Some of the top names in the hardware industry have joined forces to create common technologies to enhance security in the cloud.
Google, Nvidia, Microsoft, and AMD partnered to establish Caliptra, an open specification to embed security mechanisms inside chips. The spec, which is open source and free to license, was announced on Tuesday at the Open Compute Project Summit, being held in Santa Clara, Calif. The participating companies are members of the Open Compute Project (OCP), which will maintain the development of the specification along with the Linux Foundation.
The Caliptra project revolves around establishing a root of trust (RoT) — building security layers into silicon so data is encrypted and not exposed as it travels in data centers or the cloud.
“We need to embed that capability in silicon. At some point in the future, it’s not going to be enough to have it on the motherboard, for example in the server as a separate piece of circuitry,” said Cliff Grossner, vice president of market intelligence at OCP, during a press briefing.

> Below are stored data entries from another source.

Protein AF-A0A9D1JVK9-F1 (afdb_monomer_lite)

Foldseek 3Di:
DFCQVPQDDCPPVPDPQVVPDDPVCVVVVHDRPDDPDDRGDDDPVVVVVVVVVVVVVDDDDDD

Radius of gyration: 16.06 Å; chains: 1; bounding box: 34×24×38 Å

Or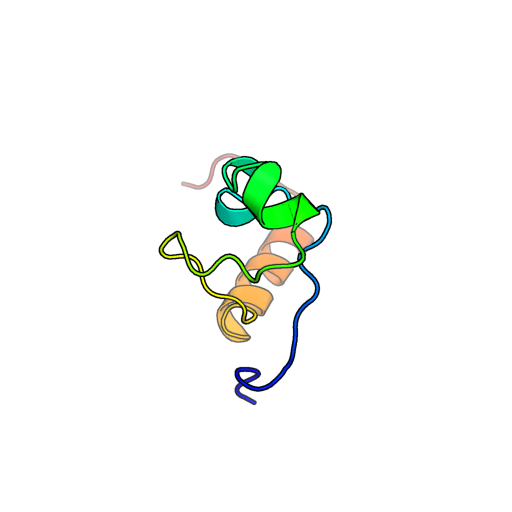ganism: NCBI:txid2840927

InterPro domains:
  IPR015422 Pyridoxal phosphate-dependent transferase, small domain [G3DSA:3.90.1150.10] (1-63)

Secondary structure (DSSP, 8-state):
---TTS----TTS--HHHHTS-HHHHHTTPPP--SS--SSPPPHHHHHHHHHHHTT-------

Sequence (63 aa):
MTHFDTRVDRSGMSTVKQAMTPAAIEESGLLSLWGAEFEFPTADFVIDAVVRWAKRGLYAYTV

Structure (mmCIF, N/CA/C/O backbone):
data_AF-A0A9D1JVK9-F1
#
_entry.id   AF-A0A9D1JVK9-F1
#
loop_
_atom_site.group_PDB
_atom_site.id
_atom_site.type_symbol
_atom_site.label_atom_id
_atom_site.label_alt_id
_atom_site.label_comp_id
_atom_site.label_asym_id
_atom_site.label_entity_id
_atom_site.label_seq_id
_atom_site.pdbx_PDB_ins_code
_atom_site.Cartn_x
_atom_site.Cartn_y
_atom_site.Cartn_z
_atom_site.occupancy
_atom_site.B_iso_or_equiv
_atom_site.auth_seq_id
_atom_site.auth_comp_id
_atom_site.auth_asym_id
_atom_site.auth_atom_id
_atom_site.pdbx_PDB_model_num
ATOM 1 N N . MET A 1 1 ? -5.406 -10.589 -12.174 1.00 58.06 1 MET A N 1
ATOM 2 C CA . MET A 1 1 ? -6.690 -10.955 -11.517 1.00 58.06 1 MET A CA 1
ATOM 3 C C . MET A 1 1 ? -6.904 -9.921 -10.428 1.00 58.06 1 MET A C 1
ATOM 5 O O . MET A 1 1 ? -5.932 -9.569 -9.785 1.00 58.06 1 MET A O 1
ATOM 9 N N . THR A 1 2 ? -8.085 -9.327 -10.269 1.00 70.19 2 THR A N 1
ATOM 10 C CA . THR A 1 2 ? -8.241 -8.209 -9.321 1.00 70.19 2 THR A CA 1
ATOM 11 C C . THR A 1 2 ? -8.344 -8.730 -7.885 1.00 70.19 2 THR A C 1
ATOM 13 O O . THR A 1 2 ? -9.274 -9.465 -7.571 1.00 70.19 2 THR A O 1
ATOM 16 N N . HIS A 1 3 ? -7.397 -8.368 -7.017 1.00 83.00 3 HIS A N 1
ATOM 17 C CA . HIS A 1 3 ? -7.255 -8.901 -5.652 1.00 83.00 3 HIS A CA 1
ATOM 18 C C . HIS A 1 3 ? -8.076 -8.144 -4.584 1.00 83.00 3 HIS A C 1
ATOM 20 O O . HIS A 1 3 ? -7.660 -8.063 -3.432 1.00 83.00 3 HIS A O 1
ATOM 26 N N . PHE A 1 4 ? -9.235 -7.579 -4.942 1.00 91.62 4 PHE A N 1
ATOM 27 C CA . PHE A 1 4 ? -10.017 -6.722 -4.034 1.00 91.62 4 PHE A CA 1
ATOM 28 C C . PHE A 1 4 ? -10.631 -7.468 -2.839 1.00 91.62 4 PHE A C 1
ATOM 30 O O . PHE A 1 4 ? -10.773 -6.877 -1.776 1.00 91.62 4 PHE A O 1
ATOM 37 N N . ASP A 1 5 ? -10.932 -8.761 -2.984 1.00 92.56 5 ASP A N 1
ATOM 38 C CA . ASP A 1 5 ? -11.509 -9.584 -1.906 1.00 92.56 5 ASP A CA 1
ATOM 39 C C . ASP A 1 5 ? -10.444 -10.222 -0.997 1.00 92.56 5 ASP A C 1
ATOM 41 O O . ASP A 1 5 ? -10.754 -10.967 -0.066 1.00 92.56 5 ASP A O 1
ATOM 45 N N . THR A 1 6 ? -9.161 -9.981 -1.278 1.00 90.62 6 THR A N 1
ATOM 46 C CA . THR A 1 6 ? -8.058 -10.569 -0.514 1.00 90.62 6 THR A CA 1
ATOM 47 C C . THR A 1 6 ? -7.707 -9.672 0.663 1.00 90.62 6 THR A C 1
ATOM 49 O O . THR A 1 6 ? -7.260 -8.543 0.480 1.00 90.62 6 THR A O 1
ATOM 52 N N . ARG A 1 7 ? -7.844 -10.193 1.886 1.00 88.00 7 ARG A N 1
ATOM 53 C CA . ARG A 1 7 ? -7.352 -9.506 3.084 1.00 88.00 7 ARG A CA 1
ATOM 54 C C . ARG A 1 7 ? -5.827 -9.394 3.024 1.00 88.00 7 ARG A C 1
ATOM 56 O O . ARG A 1 7 ? -5.137 -10.409 2.971 1.00 88.00 7 ARG A O 1
ATOM 63 N N . VAL A 1 8 ? -5.317 -8.169 3.105 1.00 89.12 8 VAL A N 1
ATOM 64 C CA . VAL A 1 8 ? -3.882 -7.878 3.200 1.00 89.12 8 VAL A CA 1
ATOM 65 C C . VAL A 1 8 ? -3.541 -7.489 4.634 1.00 89.12 8 VAL A C 1
ATOM 67 O O . VAL A 1 8 ? -4.154 -6.580 5.193 1.00 89.12 8 VAL A O 1
ATOM 70 N N . ASP A 1 9 ? -2.559 -8.165 5.233 1.00 88.75 9 ASP A N 1
ATOM 71 C CA . ASP A 1 9 ? -1.952 -7.680 6.471 1.00 88.75 9 ASP A CA 1
ATOM 72 C C . ASP A 1 9 ? -0.985 -6.536 6.149 1.00 88.75 9 ASP A C 1
ATOM 74 O O . ASP A 1 9 ? -0.070 -6.679 5.339 1.00 88.75 9 ASP A O 1
ATOM 78 N N . ARG A 1 10 ? -1.226 -5.387 6.777 1.00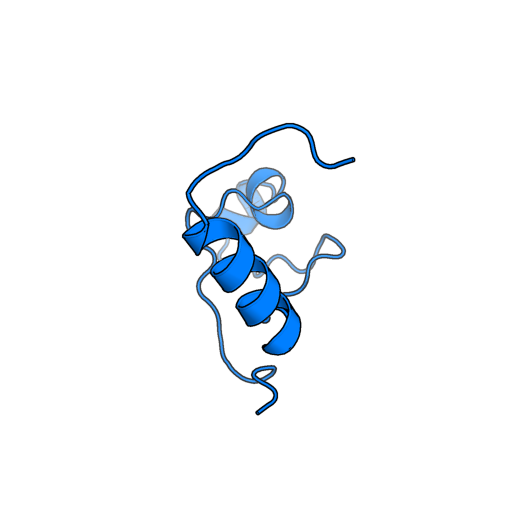 87.69 10 ARG A N 1
ATOM 79 C CA . ARG A 1 10 ? -0.439 -4.162 6.614 1.00 87.69 10 ARG A CA 1
ATOM 80 C C . ARG A 1 10 ? 0.410 -3.867 7.851 1.00 87.69 10 ARG A C 1
ATOM 82 O O . ARG A 1 10 ? 0.951 -2.768 7.963 1.00 87.69 10 ARG A O 1
ATOM 89 N N . SER A 1 11 ? 0.481 -4.777 8.823 1.00 86.31 11 SER A N 1
ATOM 90 C CA . SER A 1 11 ? 1.298 -4.600 10.024 1.00 86.31 11 SER A CA 1
ATOM 91 C C . SER A 1 11 ? 2.765 -4.317 9.652 1.00 86.31 11 SER A C 1
ATOM 93 O O . SER A 1 11 ? 3.331 -4.921 8.743 1.00 86.31 11 SER A O 1
ATOM 95 N N . GLY A 1 12 ? 3.369 -3.307 10.287 1.00 86.75 12 GLY A N 1
ATOM 96 C CA . GLY A 1 12 ? 4.760 -2.911 10.028 1.00 86.75 12 GLY A CA 1
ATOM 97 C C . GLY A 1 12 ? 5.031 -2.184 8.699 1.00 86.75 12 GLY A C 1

Caliptra expands the security boundaries of data from the chip level to the cloud. The specification provides common language for chip makers and cloud providers to create technologies around confidential computing, which is gaining attention as a way to protect data while it is in storage, in transit, or being processed in the cloud.
“With the rise of edge computing, the resultant growth in the exposed attack surface also presents a need for stronger physical security solutions,” wrote Mark Russinovich, Microsoft CTO for Azure, in a Tuesday blog post about Caliptra.
Defining Open Source Confidential Computing
Vulnerabilities like Spectre and Meltdown showed hackers could steal data by attacking hardware. Intel and AMD, whose CPUs dominate the data center and cloud infrastructure, are adding proprietary features to lock down data at the chip level, but Caliptra is being pitched as a viable open source alternative.
The specification defines a reusable silicon block that can be dropped into chips and devices to establish an RoT. The silicon block provides verifiable cryptographic assurances that the chip security configuration is correct. It also provides a mechanism within the chip to ensure that the boot code can be trusted.
“This represents an enhancement over existing solutions today, and we expect that this will meet the enhanced security requirements for edge and confidential computing going forward,” OCP’s Grossner said.
The specification includes mechanisms to protect data from a range of electromagnetic, side-channel, and other common attacks. But Caliptra does not cover emerging attack vectors like quantum computers, which will provide the means to crack advanced encryption in just seconds.
The Caliptra specification also covers major aspects of attestation, which is more of a chip-level handshake to ensure that only authorized parties get access to data stored in hardware enclaves. The RoT blocks in a chip isolate the data, while providing an effective mechanism to verify the authenticity and integrity of code, firmware, and other security assets.
Securing the Enterprise Cloud
The first Caliptra spec, version 0.5, can be prototyped on field-programmable gate arrays before being implemented into final chip designs. The specification document points to the technology being geared for enterprise computing infrastructures rather than home or business PCs.
The tenets of Caliptra, which include authentication, detection, and recovery, tilt heavily toward establishing a silicon RoT for server and edge chips, which are built differently than PC chips.
Microsoft is using attestation based on Trusted Platform Module (TPM) chips as a security mechanism for Windows 10 and 11 operating systems. The company’s Pluton security chip, which has a TPM built in and can be used for attestation, has largely been rejected by the wider PC industry.
Microsoft and Google executives didn’t say whether or when they would make Caliptra a part of their cloud services. Microsoft last week expanded the use of AMD’s SNP-SEV technology for confidential computing in the cloud. Azure also offers virtual machine instances with Intel’s proprietary SGX security enclave.
Expanding the Open Compute Project
The Open Compute Project was established in 2011 by the likes of Google and Meta (then Facebook), which were buying thousands of servers and looking to standardize on hardware designs in their mega data centers. The goal was to reduce the server build times and cut costs by stripping off unnecessary components.
OCP has since grown into a powerhouse that counts all major infrastructure hardware providers as members — with the exception of Apple and Amazon, which rely on internally designed hardware.
OCP guidelines also include power, cooling, storage, and networking specifications that are now widely adopted. The OCP has also inspired nontech companies, largely in the financial sector, to experiment and develop standardized servers for on-premises data centers.
“We have the industry leaders coming together here within the OCP community, and we want to bring the standardized facility architecture for deployed servers,” Grossner said. “Server security will become scalable.”
Servers previously largely depended on CPUs, but now include different computing devices such as GPUs to handle applications like artificial intelligence. Standardizing the server security architecture was a top priority for company executives addressing media during the OCP call.
“This ecosystem we all play in — it starts with trust you have … in your computing. We were on a path to have a number of bifurcated solutions, and that’s just not good for anyone,” said Mark Papermaster, chief technology officer at AMD, during the call.